Hello, and welcome back to Off The Menu, where we explore the craziest stories about food from my email inbox. This week, we’re bringing you some of the most inexplicably WTF stories in restaurant history. As always, these are real stories from real readers.

Natalie Gartner:

A couple weeks ago, as a treat for myself on an awful day, I stopped by my local Culver’s for a chocolate cement mixer. If you’re not familiar (and I wasn’t either until recently), a cement mixer is a mega thick, frozen custard shake. The idea being they’re so thick you can only churn them with a cement mixer, or something, and they’re too thick to eat with a straw, like Culver’s regular shakes. Basically, it’s a hop and a skip from ice cream in a cup. I’m clarifying for a reason, so bear with me.

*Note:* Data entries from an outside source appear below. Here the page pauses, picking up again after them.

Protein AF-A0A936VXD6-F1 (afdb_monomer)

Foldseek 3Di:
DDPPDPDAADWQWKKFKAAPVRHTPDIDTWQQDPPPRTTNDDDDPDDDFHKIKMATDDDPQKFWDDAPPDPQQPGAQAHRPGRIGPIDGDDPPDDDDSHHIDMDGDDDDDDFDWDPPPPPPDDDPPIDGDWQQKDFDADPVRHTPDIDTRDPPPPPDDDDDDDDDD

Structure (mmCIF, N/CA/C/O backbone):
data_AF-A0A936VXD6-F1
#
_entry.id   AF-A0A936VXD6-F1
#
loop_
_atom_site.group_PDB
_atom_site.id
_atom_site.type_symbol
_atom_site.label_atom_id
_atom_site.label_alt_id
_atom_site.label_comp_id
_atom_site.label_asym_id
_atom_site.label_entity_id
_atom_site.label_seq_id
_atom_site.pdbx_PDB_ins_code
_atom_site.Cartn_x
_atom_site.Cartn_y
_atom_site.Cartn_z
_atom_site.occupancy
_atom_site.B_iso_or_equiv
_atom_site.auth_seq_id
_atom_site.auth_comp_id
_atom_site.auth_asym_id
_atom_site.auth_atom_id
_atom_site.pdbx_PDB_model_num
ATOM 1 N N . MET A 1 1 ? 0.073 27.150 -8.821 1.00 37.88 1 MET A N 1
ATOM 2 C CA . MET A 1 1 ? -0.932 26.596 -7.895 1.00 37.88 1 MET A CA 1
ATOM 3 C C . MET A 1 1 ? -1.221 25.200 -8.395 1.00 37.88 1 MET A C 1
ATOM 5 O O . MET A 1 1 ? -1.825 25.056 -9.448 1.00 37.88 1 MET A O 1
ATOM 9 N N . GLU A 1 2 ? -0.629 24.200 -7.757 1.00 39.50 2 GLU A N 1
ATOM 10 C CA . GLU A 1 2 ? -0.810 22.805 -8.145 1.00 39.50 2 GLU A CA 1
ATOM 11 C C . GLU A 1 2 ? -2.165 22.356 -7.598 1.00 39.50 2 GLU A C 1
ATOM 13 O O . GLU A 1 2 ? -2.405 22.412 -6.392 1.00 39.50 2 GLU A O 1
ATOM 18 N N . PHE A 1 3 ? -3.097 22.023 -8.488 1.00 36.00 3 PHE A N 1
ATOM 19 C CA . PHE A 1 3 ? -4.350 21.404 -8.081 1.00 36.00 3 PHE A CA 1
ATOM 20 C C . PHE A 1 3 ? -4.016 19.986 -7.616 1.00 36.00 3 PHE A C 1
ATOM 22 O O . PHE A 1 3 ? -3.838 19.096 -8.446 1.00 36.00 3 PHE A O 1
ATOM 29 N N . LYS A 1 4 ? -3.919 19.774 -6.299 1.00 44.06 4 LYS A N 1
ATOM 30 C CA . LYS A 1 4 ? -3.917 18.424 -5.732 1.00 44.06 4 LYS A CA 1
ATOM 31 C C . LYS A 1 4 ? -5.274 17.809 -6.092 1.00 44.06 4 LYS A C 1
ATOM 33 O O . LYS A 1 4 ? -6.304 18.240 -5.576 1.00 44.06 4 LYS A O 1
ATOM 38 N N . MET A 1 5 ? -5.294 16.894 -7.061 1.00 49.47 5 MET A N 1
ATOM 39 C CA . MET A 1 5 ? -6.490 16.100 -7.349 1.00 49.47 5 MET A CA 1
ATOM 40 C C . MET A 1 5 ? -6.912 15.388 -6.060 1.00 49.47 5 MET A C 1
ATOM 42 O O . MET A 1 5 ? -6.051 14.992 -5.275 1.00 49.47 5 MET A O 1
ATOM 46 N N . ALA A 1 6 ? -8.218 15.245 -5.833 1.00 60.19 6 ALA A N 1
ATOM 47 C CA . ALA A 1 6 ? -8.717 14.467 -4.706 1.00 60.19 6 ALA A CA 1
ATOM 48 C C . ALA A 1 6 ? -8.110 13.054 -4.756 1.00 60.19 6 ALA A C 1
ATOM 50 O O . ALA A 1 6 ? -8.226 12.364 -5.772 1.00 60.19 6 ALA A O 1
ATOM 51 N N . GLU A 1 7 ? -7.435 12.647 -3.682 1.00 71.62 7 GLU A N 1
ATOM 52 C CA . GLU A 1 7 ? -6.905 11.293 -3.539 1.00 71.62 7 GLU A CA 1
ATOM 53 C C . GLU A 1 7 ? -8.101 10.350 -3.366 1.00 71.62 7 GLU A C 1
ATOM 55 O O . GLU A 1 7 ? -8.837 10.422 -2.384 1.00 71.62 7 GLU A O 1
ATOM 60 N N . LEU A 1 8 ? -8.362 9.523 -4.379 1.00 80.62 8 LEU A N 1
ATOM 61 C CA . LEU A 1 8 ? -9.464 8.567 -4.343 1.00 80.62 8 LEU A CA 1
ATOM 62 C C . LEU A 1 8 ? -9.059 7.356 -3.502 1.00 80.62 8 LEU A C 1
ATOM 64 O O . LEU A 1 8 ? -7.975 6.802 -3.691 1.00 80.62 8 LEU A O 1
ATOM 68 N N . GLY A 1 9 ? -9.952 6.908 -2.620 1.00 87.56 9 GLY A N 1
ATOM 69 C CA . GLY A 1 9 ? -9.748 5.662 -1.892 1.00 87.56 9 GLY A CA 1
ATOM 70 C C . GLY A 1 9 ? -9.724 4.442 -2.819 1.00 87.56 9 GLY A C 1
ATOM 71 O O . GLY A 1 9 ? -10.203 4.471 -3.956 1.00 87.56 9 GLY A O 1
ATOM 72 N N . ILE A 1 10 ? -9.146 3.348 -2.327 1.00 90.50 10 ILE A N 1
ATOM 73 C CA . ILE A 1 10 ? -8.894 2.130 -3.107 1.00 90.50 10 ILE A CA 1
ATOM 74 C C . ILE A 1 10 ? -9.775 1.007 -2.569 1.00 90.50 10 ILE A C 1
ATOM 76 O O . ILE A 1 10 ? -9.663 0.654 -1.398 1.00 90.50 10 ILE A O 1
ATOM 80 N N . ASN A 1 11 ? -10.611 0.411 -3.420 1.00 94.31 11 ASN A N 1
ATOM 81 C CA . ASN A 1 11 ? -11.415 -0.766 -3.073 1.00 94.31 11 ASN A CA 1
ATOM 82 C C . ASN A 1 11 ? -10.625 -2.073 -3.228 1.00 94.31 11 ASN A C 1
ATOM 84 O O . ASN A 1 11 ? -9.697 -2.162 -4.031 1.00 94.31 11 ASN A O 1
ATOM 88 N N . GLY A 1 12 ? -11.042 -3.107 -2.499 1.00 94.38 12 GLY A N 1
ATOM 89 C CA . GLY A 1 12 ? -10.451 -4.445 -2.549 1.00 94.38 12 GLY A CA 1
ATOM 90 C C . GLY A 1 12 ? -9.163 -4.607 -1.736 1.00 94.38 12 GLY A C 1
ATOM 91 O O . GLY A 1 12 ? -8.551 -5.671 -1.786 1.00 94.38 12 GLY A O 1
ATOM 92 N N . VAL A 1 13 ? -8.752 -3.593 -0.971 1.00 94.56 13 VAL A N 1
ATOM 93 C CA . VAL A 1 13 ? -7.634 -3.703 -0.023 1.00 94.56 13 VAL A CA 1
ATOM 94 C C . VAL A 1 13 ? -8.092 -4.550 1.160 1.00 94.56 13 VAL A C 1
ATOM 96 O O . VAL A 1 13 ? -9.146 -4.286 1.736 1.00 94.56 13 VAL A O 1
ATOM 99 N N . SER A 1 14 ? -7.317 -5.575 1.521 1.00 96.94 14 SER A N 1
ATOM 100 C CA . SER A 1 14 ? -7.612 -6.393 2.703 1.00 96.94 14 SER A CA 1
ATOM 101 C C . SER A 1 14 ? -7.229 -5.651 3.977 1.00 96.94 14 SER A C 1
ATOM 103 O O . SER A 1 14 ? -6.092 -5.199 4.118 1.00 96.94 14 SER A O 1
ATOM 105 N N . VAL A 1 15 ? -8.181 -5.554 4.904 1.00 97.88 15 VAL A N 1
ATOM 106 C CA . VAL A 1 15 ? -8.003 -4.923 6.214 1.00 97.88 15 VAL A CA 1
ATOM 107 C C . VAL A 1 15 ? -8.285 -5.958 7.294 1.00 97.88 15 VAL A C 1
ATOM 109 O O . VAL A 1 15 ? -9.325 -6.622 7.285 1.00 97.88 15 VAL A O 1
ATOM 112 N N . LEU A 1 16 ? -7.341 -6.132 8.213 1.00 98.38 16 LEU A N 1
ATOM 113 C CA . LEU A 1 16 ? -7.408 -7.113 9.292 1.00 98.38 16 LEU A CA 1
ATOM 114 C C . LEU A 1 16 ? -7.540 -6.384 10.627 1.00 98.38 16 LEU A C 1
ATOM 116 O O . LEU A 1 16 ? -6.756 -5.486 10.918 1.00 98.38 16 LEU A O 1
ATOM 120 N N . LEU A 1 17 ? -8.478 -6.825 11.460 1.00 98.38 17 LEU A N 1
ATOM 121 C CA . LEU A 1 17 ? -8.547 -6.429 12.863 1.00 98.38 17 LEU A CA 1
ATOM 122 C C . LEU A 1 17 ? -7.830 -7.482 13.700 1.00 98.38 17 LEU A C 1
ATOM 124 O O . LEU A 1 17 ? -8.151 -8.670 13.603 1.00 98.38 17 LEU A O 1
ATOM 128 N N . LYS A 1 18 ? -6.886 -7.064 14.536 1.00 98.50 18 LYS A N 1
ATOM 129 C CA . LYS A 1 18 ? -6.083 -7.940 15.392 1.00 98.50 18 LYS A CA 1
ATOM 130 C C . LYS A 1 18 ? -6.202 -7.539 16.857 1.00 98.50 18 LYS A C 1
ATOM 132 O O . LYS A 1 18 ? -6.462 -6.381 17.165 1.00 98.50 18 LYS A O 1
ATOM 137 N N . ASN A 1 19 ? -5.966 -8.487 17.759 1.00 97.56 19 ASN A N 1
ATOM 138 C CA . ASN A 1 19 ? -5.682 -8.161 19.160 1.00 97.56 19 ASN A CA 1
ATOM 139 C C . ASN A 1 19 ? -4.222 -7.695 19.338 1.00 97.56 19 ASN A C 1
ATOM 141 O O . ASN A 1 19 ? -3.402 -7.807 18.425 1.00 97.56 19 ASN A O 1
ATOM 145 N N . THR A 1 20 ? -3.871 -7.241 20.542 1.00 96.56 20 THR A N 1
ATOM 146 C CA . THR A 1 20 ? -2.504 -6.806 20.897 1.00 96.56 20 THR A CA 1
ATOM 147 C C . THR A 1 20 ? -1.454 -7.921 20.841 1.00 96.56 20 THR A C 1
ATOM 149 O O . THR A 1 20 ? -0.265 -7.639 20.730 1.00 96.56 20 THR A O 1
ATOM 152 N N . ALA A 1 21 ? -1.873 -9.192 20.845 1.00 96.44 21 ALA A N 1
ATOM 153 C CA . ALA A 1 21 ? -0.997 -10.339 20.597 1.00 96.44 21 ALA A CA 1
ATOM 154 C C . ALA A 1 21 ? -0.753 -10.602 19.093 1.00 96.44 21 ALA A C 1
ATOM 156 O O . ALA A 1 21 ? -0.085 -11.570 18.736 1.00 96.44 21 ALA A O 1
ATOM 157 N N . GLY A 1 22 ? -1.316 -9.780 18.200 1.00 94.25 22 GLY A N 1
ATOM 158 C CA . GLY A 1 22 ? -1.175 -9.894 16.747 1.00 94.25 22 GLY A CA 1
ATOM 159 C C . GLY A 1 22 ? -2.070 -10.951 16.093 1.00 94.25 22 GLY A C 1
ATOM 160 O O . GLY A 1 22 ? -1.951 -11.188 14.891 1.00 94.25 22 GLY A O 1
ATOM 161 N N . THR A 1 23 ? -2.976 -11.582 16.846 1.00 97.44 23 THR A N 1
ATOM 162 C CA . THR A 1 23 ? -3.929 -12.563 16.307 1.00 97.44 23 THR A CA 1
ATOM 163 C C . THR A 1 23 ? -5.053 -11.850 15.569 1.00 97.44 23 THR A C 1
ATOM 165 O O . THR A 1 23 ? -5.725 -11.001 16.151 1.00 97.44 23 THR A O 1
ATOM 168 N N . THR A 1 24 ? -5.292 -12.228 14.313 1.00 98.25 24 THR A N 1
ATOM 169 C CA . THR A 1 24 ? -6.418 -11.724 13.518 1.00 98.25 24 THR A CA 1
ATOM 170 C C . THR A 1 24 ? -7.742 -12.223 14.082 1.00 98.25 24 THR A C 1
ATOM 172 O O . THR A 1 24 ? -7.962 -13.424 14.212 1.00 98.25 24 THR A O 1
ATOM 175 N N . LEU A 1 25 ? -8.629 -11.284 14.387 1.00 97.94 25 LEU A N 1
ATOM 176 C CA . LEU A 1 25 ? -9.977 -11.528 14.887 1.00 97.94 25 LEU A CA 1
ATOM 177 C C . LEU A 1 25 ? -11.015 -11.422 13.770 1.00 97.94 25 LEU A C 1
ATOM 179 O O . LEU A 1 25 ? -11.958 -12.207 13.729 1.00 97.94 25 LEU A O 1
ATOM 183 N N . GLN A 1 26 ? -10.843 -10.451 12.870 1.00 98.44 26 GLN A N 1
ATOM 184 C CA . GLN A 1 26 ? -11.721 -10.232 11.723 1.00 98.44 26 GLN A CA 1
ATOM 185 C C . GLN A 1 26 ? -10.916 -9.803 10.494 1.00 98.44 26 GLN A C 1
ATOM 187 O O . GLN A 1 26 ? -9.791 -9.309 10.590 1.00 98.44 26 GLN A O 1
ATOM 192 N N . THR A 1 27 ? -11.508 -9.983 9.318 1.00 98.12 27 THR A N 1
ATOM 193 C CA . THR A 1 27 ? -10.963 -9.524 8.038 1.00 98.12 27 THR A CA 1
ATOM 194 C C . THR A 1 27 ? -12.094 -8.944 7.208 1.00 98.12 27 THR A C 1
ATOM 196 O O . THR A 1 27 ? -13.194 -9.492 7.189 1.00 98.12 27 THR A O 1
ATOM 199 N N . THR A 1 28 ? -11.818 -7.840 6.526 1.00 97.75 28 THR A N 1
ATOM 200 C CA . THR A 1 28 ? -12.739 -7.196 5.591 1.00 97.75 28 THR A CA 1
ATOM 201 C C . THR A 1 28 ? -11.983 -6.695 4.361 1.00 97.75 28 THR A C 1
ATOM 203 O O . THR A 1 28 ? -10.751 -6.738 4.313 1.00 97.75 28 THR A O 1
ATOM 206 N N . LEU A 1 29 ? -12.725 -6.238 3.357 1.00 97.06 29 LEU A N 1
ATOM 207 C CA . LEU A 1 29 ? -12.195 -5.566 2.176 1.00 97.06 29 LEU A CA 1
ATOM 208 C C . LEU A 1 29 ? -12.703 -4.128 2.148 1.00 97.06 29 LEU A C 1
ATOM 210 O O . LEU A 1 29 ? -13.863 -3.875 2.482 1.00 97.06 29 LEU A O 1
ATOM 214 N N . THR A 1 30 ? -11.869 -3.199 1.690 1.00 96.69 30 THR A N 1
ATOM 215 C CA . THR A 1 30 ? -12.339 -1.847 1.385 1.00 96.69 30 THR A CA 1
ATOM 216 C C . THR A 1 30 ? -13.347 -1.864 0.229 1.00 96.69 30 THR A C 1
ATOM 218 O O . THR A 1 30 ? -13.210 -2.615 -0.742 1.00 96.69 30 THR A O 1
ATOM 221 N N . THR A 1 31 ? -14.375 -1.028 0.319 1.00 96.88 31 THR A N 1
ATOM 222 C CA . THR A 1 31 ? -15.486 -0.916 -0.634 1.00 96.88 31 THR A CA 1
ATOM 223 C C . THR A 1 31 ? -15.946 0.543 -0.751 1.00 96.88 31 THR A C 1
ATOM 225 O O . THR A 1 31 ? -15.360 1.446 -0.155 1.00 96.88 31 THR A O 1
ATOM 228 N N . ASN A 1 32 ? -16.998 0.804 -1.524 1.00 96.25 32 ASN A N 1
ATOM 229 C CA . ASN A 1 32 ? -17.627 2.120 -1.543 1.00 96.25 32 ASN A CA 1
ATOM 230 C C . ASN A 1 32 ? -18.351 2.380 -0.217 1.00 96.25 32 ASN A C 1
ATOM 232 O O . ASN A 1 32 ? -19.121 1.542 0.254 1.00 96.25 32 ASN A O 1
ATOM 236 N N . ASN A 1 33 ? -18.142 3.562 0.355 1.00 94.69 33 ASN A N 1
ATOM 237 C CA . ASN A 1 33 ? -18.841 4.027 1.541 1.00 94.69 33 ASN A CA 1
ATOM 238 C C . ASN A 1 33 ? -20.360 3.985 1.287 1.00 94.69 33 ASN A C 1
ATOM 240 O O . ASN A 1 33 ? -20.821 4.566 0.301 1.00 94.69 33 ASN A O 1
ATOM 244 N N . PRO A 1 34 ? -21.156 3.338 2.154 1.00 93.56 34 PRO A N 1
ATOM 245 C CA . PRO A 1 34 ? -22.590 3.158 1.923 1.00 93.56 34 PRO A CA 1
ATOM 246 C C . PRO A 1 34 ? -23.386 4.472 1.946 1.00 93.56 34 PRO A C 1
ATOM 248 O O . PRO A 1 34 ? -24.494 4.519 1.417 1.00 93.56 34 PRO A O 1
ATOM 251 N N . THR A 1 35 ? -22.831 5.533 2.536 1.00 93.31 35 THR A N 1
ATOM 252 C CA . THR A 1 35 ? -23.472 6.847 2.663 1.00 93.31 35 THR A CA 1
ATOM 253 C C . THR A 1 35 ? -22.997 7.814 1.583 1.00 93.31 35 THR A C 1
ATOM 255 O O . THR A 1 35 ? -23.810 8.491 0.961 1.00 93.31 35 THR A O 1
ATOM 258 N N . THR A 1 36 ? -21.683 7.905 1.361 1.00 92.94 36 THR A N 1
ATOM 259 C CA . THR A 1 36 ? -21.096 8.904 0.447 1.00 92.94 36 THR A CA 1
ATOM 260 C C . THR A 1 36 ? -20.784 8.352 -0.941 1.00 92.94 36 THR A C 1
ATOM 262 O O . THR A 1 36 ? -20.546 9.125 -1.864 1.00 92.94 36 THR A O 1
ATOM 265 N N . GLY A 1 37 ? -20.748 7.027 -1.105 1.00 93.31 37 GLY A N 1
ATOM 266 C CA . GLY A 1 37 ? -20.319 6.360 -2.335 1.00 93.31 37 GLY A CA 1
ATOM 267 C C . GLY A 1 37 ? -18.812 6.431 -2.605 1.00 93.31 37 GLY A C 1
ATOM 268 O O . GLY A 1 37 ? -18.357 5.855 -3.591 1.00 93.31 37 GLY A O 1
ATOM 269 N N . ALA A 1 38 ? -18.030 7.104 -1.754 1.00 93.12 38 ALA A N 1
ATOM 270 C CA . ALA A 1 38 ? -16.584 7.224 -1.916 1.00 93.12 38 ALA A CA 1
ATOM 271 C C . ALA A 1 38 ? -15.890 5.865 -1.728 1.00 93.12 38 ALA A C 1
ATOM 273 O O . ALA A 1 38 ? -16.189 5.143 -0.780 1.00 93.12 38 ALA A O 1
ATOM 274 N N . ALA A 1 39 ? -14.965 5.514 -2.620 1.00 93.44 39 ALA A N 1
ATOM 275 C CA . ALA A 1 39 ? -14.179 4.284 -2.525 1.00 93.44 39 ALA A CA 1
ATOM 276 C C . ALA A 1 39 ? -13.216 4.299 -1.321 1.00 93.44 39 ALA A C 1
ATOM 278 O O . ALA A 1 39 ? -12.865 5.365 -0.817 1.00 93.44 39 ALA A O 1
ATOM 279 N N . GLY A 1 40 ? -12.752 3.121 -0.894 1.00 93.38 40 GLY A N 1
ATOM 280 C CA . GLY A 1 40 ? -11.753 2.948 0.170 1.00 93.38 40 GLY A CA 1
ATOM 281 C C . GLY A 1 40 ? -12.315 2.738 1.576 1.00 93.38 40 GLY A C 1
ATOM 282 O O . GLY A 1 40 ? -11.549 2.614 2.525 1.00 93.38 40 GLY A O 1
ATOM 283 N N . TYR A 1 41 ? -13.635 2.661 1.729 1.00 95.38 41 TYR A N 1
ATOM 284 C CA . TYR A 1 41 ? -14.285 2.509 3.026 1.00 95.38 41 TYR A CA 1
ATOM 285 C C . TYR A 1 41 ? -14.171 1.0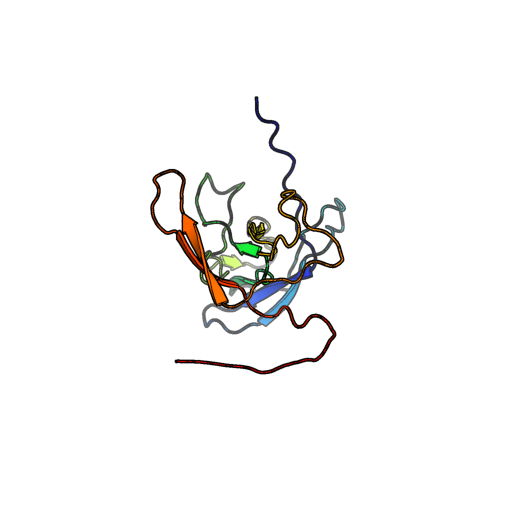85 3.569 1.00 95.38 41 TYR A C 1
ATOM 287 O O . TYR A 1 41 ? -14.440 0.123 2.852 1.00 95.38 41 TYR A O 1
ATOM 295 N N . TYR A 1 42 ? -13.864 0.944 4.854 1.00 96.75 42 TYR A N 1
ATOM 296 C CA . TYR A 1 42 ? -13.945 -0.317 5.585 1.00 96.75 42 TYR A CA 1
A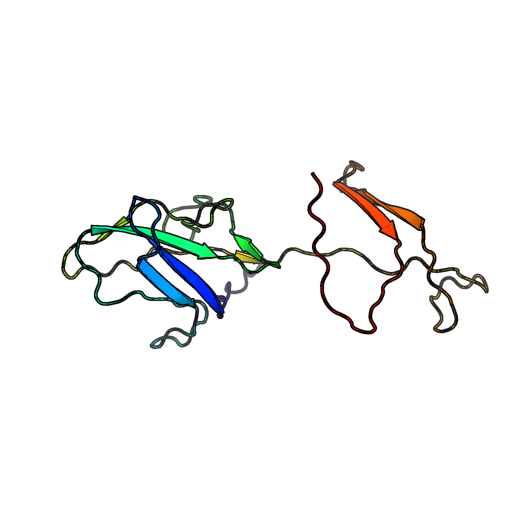TOM 297 C C . TYR A 1 42 ? -14.632 -0.088 6.933 1.00 96.75 42 TYR A C 1
ATOM 299 O O . TYR A 1 42 ? -14.668 1.030 7.443 1.00 96.75 42 TYR A O 1
ATOM 307 N N . GLN A 1 43 ? -15.183 -1.152 7.516 1.00 96.81 43 GLN A N 1
ATOM 308 C CA . GLN A 1 43 ? -15.727 -1.104 8.868 1.00 96.81 43 GLN A CA 1
ATOM 309 C C . GLN A 1 43 ? -15.701 -2.491 9.507 1.00 96.81 43 GLN A C 1
ATOM 311 O O . GLN A 1 43 ? -16.078 -3.482 8.878 1.00 96.81 43 GLN A O 1
ATOM 316 N N . PHE A 1 44 ? -15.305 -2.541 10.777 1.00 97.50 44 PHE A N 1
ATOM 317 C CA . PHE A 1 44 ? -15.565 -3.673 11.658 1.00 97.50 44 PHE A CA 1
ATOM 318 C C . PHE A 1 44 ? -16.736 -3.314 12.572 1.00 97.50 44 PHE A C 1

Anyway, I decided to order via the drive-thru, just the chocolate cement mixer, and pulled forward after they gave me my total. Almost immediately, I realized I forgot to ask for whipped cream, but hoped that would be alright to add last minute. How wrong I was.

When I reached the window and the server was ready, I asked, “Hey, sorry, can I get whipped cream on that?”

The guy replies, nodding and upbeat, “OK, are you sure you don’t want a shake, though?”

“Huh? No, just the chocolate cement mixer with whipped cream.” Thinking that was it, I grabbed some money to give him.

“I could make you a shake, it would only take a second.”

“No… I just want a cement mixer, with the whipped cream on top?” Did he think I wanted the whipped cream to thin out the cement mixer? By now I was literally holding out money to him that he wouldn’t take.

“Yeah, but if you want a shake, we can replace this no charge.” My dessert was in his hand and he was not giving it to me. This was less infuriating and just bizarre. This whole time he’s maintaining a nice, chipper, customer-service demeanor that is unfazed by my responses or SEVERE confusion over this whole exchange.

“I… CAN I get whipped cream on it?”

“Yes, but this is a cement mixer.”

“Yes…”

“It’s very thick and you have to eat it with a spoon, you can’t eat it with a straw.”

“I know…”

“So if you want I can replace this with a shake.” BUT WHY.

“I just want the chocolate cement mixer with whipped cream.”

“OK… your total is $4.39.” He finally takes the money I’ve been holding out and, after suppressing a look of mild concern and applying the whipped cream, hands me my cement mixer.

I still have NO idea what was going on.

Gloria Karron:

Things I have seen as a bartender in New Orleans:

– A regular who offered to pay his tab with half of a deer. I asked “which half, and did you find it in the road?” and declined without knowing its provenance.

– A customer walking out the door with the industrial/decorative jar of olives.

– A customer who lied to my boss, saying I had pocketed the $2 for his beer, because I refused to show him my breasts.

Lauren Fitzgibbons:

Recently, we went to visit my in-laws. It’s a seven hour drive, and we left at noon and stopped for a late lunch/early dinner on the road, thinking we’d be good for the night. When we were an hour from our final stop, we all decided we were hungry, so my husband called his parents and said we’d take them up on their offer of a pizza after all. For the sake of ease, we said, “Just cheese,” when asked what we wanted on it. The pizza had arrived shortly after we did, and we sat down to dig in.

It looked wrong. It tasted weird. The cheese was floating, almost in curds, in a puddle of grease.

That’s when my son piped up, “There’s no sauce on this. Why isn’t there any sauce?”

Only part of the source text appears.